Dependency being that if s[0] + s[1] + ... s[n]
is even ,
- Java’s HashCode would also be even
- HashCodeBuilder’s HashCode would also be even
So as we can see that there is some relation between the two hashFunctions, so we cannot use HashCodeBuilder for finding the hashCode for routing to Auxiliary Nodes.
So finally , we arrived at two solutions.
- Using SHA Hash
- More Time Consuming
- Takes more CPU cycles
- Using HashCode for this first (n-1) characters
- So we have to show that given hashCode of n characters which is essentially a constant , hashCode of (n-1) characters would be uniformly distributed. This is due to this simple fact:
Proof: C : HashCode of the n characters s[n-1]: nth character Hn-1: HashCode of the (n-1) characters Now, we know ( C - s[n-1] ) / 31 = Hn-1 C - s[n-1] = 31 * Hn-1 Now this C is constant and s[n-1] has a uniform distribution and can take any value from [0, 255) Hence addition of a uniform distribution i.e. s[n-1] to a constant i.e. C in our case would keep the resultant uniformly distributed [0, x).

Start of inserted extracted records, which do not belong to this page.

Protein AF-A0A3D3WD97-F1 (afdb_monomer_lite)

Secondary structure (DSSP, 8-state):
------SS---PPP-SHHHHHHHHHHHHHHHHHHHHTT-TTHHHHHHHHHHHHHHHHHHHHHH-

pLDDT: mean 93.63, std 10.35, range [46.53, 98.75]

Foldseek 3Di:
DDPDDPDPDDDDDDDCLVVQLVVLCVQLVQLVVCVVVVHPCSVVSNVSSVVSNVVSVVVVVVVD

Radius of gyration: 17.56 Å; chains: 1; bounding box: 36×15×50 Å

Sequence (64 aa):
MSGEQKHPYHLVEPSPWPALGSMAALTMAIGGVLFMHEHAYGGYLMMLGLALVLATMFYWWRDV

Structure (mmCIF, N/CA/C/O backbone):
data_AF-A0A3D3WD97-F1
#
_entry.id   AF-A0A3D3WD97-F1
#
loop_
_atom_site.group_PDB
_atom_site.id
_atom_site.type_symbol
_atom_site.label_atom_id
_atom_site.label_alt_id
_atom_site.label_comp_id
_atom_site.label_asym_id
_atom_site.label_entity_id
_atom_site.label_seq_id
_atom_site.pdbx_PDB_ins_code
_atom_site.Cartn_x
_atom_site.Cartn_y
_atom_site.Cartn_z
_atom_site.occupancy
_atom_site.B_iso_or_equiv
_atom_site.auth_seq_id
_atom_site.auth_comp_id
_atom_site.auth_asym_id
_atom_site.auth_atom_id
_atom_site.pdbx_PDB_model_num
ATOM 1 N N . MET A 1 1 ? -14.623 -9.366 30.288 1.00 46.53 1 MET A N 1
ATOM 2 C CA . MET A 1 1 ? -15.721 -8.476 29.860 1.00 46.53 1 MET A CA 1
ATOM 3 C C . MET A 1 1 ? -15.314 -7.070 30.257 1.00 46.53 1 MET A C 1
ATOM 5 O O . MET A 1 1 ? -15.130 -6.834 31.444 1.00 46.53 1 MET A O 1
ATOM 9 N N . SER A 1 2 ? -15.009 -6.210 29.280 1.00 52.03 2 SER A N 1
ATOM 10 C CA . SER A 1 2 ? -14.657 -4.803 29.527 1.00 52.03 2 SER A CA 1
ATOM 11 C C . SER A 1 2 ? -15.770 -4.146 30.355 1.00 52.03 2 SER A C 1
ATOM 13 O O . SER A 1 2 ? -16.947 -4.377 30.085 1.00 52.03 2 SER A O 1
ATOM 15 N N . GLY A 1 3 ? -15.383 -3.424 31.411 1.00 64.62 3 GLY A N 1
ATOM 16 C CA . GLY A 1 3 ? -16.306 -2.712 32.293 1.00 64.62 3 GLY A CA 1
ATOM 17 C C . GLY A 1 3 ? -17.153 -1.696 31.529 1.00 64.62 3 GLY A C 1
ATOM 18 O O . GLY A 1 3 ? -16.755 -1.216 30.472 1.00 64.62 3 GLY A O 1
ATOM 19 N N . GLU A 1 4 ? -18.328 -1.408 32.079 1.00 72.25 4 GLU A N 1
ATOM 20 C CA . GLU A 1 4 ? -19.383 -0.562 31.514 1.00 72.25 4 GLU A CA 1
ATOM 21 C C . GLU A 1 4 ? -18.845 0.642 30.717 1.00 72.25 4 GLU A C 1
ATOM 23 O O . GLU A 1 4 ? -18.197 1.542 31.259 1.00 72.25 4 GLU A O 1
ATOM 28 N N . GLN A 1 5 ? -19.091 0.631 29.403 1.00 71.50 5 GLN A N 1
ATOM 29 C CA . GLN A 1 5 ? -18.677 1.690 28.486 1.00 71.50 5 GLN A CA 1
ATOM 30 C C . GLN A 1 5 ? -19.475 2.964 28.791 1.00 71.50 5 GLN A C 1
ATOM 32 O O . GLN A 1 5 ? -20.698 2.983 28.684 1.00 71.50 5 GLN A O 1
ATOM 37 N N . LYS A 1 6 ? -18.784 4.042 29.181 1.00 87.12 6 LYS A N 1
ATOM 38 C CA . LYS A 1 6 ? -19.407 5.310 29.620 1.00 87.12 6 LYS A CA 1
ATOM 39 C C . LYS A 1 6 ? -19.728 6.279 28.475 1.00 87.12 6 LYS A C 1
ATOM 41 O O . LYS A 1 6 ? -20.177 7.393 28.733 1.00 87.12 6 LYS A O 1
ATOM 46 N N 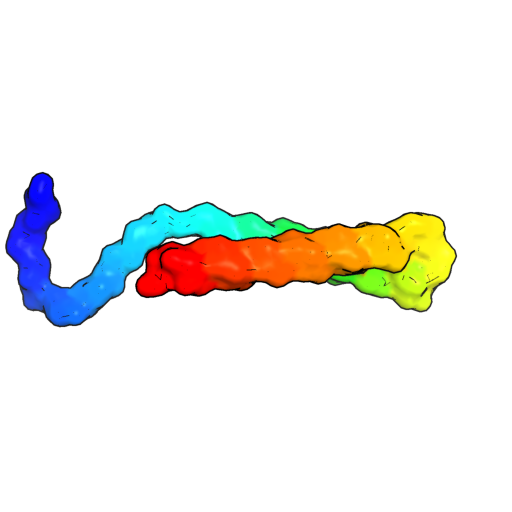. HIS A 1 7 ? -19.454 5.902 27.227 1.00 87.00 7 HIS A N 1
ATOM 47 C CA . HIS A 1 7 ? -19.613 6.763 26.056 1.00 87.00 7 HIS A CA 1
ATOM 48 C C . HIS A 1 7 ? -20.106 5.981 24.828 1.00 87.00 7 HIS A C 1
ATOM 50 O O . HIS A 1 7 ? -19.826 4.787 24.719 1.00 87.00 7 HIS A O 1
ATOM 56 N N . PRO A 1 8 ? -20.756 6.644 23.853 1.00 89.88 8 PRO A N 1
ATOM 57 C CA . PRO A 1 8 ? -21.250 5.996 22.636 1.00 89.88 8 PRO A CA 1
ATOM 58 C C . PRO A 1 8 ? -20.182 5.796 21.540 1.00 89.88 8 PRO A C 1
ATOM 60 O O . PRO A 1 8 ? -20.518 5.360 20.444 1.00 89.88 8 PRO A O 1
ATOM 63 N N . TYR A 1 9 ? -18.909 6.135 21.784 1.00 91.50 9 TYR A N 1
ATOM 64 C CA . TYR A 1 9 ? -17.837 5.979 20.791 1.00 91.50 9 TYR A CA 1
ATOM 65 C C . TYR A 1 9 ? -17.316 4.540 20.690 1.00 91.50 9 TYR A C 1
ATOM 67 O O . TYR A 1 9 ? -17.146 3.860 21.702 1.00 91.50 9 TYR A O 1
ATOM 75 N N . HIS A 1 10 ? -17.003 4.109 19.464 1.00 87.44 10 HIS A N 1
ATOM 76 C CA . HIS A 1 10 ? -16.375 2.819 19.181 1.00 87.44 10 HIS A CA 1
ATOM 77 C C . HIS A 1 10 ? -14.856 2.910 19.375 1.00 87.44 10 HIS A C 1
ATOM 79 O O . HIS A 1 10 ? -14.177 3.669 18.682 1.00 87.44 10 HIS A O 1
ATOM 85 N N . LEU A 1 11 ? -14.322 2.134 20.319 1.00 89.88 11 LEU A N 1
ATOM 86 C CA . LEU A 1 11 ? -12.883 1.964 20.502 1.00 89.88 11 LEU A CA 1
ATOM 87 C C . LEU A 1 11 ? -12.431 0.771 19.663 1.00 89.88 11 LEU A C 1
ATOM 89 O O . LEU A 1 11 ? -12.697 -0.372 20.021 1.00 89.88 11 LEU A O 1
ATOM 93 N N . VAL A 1 12 ? -11.783 1.059 18.537 1.00 87.62 12 VAL A N 1
ATOM 94 C CA . VAL A 1 12 ? -11.323 0.032 17.598 1.00 87.62 12 VAL A CA 1
ATOM 95 C C . VAL A 1 12 ? -10.146 -0.730 18.204 1.00 87.62 12 VAL A C 1
ATOM 97 O O . VAL A 1 12 ? -9.229 -0.132 18.772 1.00 87.62 12 VAL A O 1
ATOM 100 N N . GLU A 1 13 ? -10.163 -2.052 18.069 1.00 91.81 13 GLU A N 1
ATOM 101 C CA . GLU A 1 13 ? -9.045 -2.900 18.471 1.00 91.81 13 GLU A CA 1
ATOM 102 C C . GLU A 1 13 ? -7.829 -2.695 17.543 1.00 91.81 13 GLU A C 1
ATOM 104 O O . GLU A 1 13 ? -7.982 -2.312 16.377 1.00 91.81 13 GLU A O 1
ATOM 109 N N . PRO A 1 14 ? -6.595 -2.930 18.024 1.00 93.38 14 PRO A N 1
ATOM 110 C CA . PRO A 1 14 ? -5.409 -2.838 17.179 1.00 93.38 14 PRO A CA 1
ATOM 111 C C . PRO A 1 14 ? -5.512 -3.762 15.957 1.00 93.38 14 PRO A C 1
ATOM 113 O O . PRO A 1 14 ? -5.777 -4.953 16.101 1.00 93.38 14 PRO A O 1
ATOM 116 N N . SER A 1 15 ? -5.248 -3.231 14.760 1.00 94.12 15 SER A N 1
ATOM 117 C CA . SER A 1 15 ? -5.271 -4.001 13.509 1.00 94.12 15 SER A CA 1
ATOM 118 C C . SER A 1 15 ? -3.915 -3.966 12.791 1.00 94.12 15 SER A C 1
ATOM 120 O O . SER A 1 15 ? -3.191 -2.970 12.883 1.00 94.12 15 SER A O 1
ATOM 122 N N . PRO A 1 16 ? -3.544 -5.033 12.059 1.00 95.25 16 PRO A N 1
ATOM 123 C CA . PRO A 1 16 ? -2.287 -5.087 11.309 1.00 95.25 16 PRO A CA 1
ATOM 124 C C . PRO A 1 16 ? -2.346 -4.321 9.976 1.00 95.25 16 PRO A C 1
ATOM 126 O O . PRO A 1 16 ? -1.307 -4.049 9.370 1.00 95.25 16 PRO A O 1
ATOM 129 N N . TRP A 1 17 ? -3.546 -3.972 9.504 1.00 97.38 17 TRP A N 1
ATOM 130 C CA . TRP A 1 17 ? -3.774 -3.413 8.171 1.00 97.38 17 TRP A CA 1
ATOM 131 C C . TRP A 1 17 ? -3.039 -2.100 7.872 1.00 97.38 17 TRP A C 1
ATOM 133 O O . TRP A 1 17 ? -2.507 -1.990 6.767 1.00 97.38 17 TRP A O 1
ATOM 143 N N . PRO A 1 18 ? -2.900 -1.139 8.810 1.00 97.25 18 PRO A N 1
ATOM 144 C CA . PRO A 1 18 ? -2.106 0.065 8.567 1.00 97.25 18 PRO A CA 1
ATOM 145 C C . PRO A 1 18 ? -0.641 -0.244 8.227 1.00 97.25 18 PRO A C 1
ATOM 147 O O . PRO A 1 18 ? -0.079 0.331 7.293 1.00 97.25 18 PRO A O 1
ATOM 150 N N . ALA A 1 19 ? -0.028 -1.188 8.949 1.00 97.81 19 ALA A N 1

We wrote a small program to test the hypothesis as well
object HashingTest { val r = new scala.util.Random(31) protected[routing] def getHash(task: String): Int = { task.hashCode } private def mod(i: Int, modulus: Int): Int = { val result = i % modulus if (result >= 0) { result } else { result + modulus } } private def pickInitialNode(task: String): Int = { val nodeIndex = mod(getHash(task), 18) nodeIndex } private def pickAuxiliaryNode(task: String): Int = { val hashCodeBuilder = new HashCodeBuilder hashCodeBuilder.append(task.substring(0, task.length - 2)) val hashCode = hashCodeBuilder.hashCode mod(hashCode, 18) } def main(args: Array[String]): Unit = { val tasks = (1 to 100000).map(elem => { val task = Random.nextString(31) val a = pickInitialNode(task) if (a == 6) { pickAuxiliaryNode(task) } else { -1 } }) shards.filter(elem => elem != -1).toSet.toList.sorted.map(println) } }
Generated Output 0 1 2 3 4 5 6 7 8 9 10 11 12 13 14 15 16 17
In this above output we can see that the tasks were getting routed on all the nodes of the auxiliary cluster.
Also to show a performance comparison between SHA hashing and our home made hashing technique.
Hashing for 10000 task strings took: SHA Hash pct90 47 ms pct50 25 ms HashCode (n-1) Characters pct90 38 ms pct50 21 ms
So in this experiment we can clearly see that our Hashing Technique for Routing on Auxiliary Nodes performs better in terms of performance when compared to SHA hashing. Also we were able to save $$$ after we rolled this out due to uniform distribution across the clusters.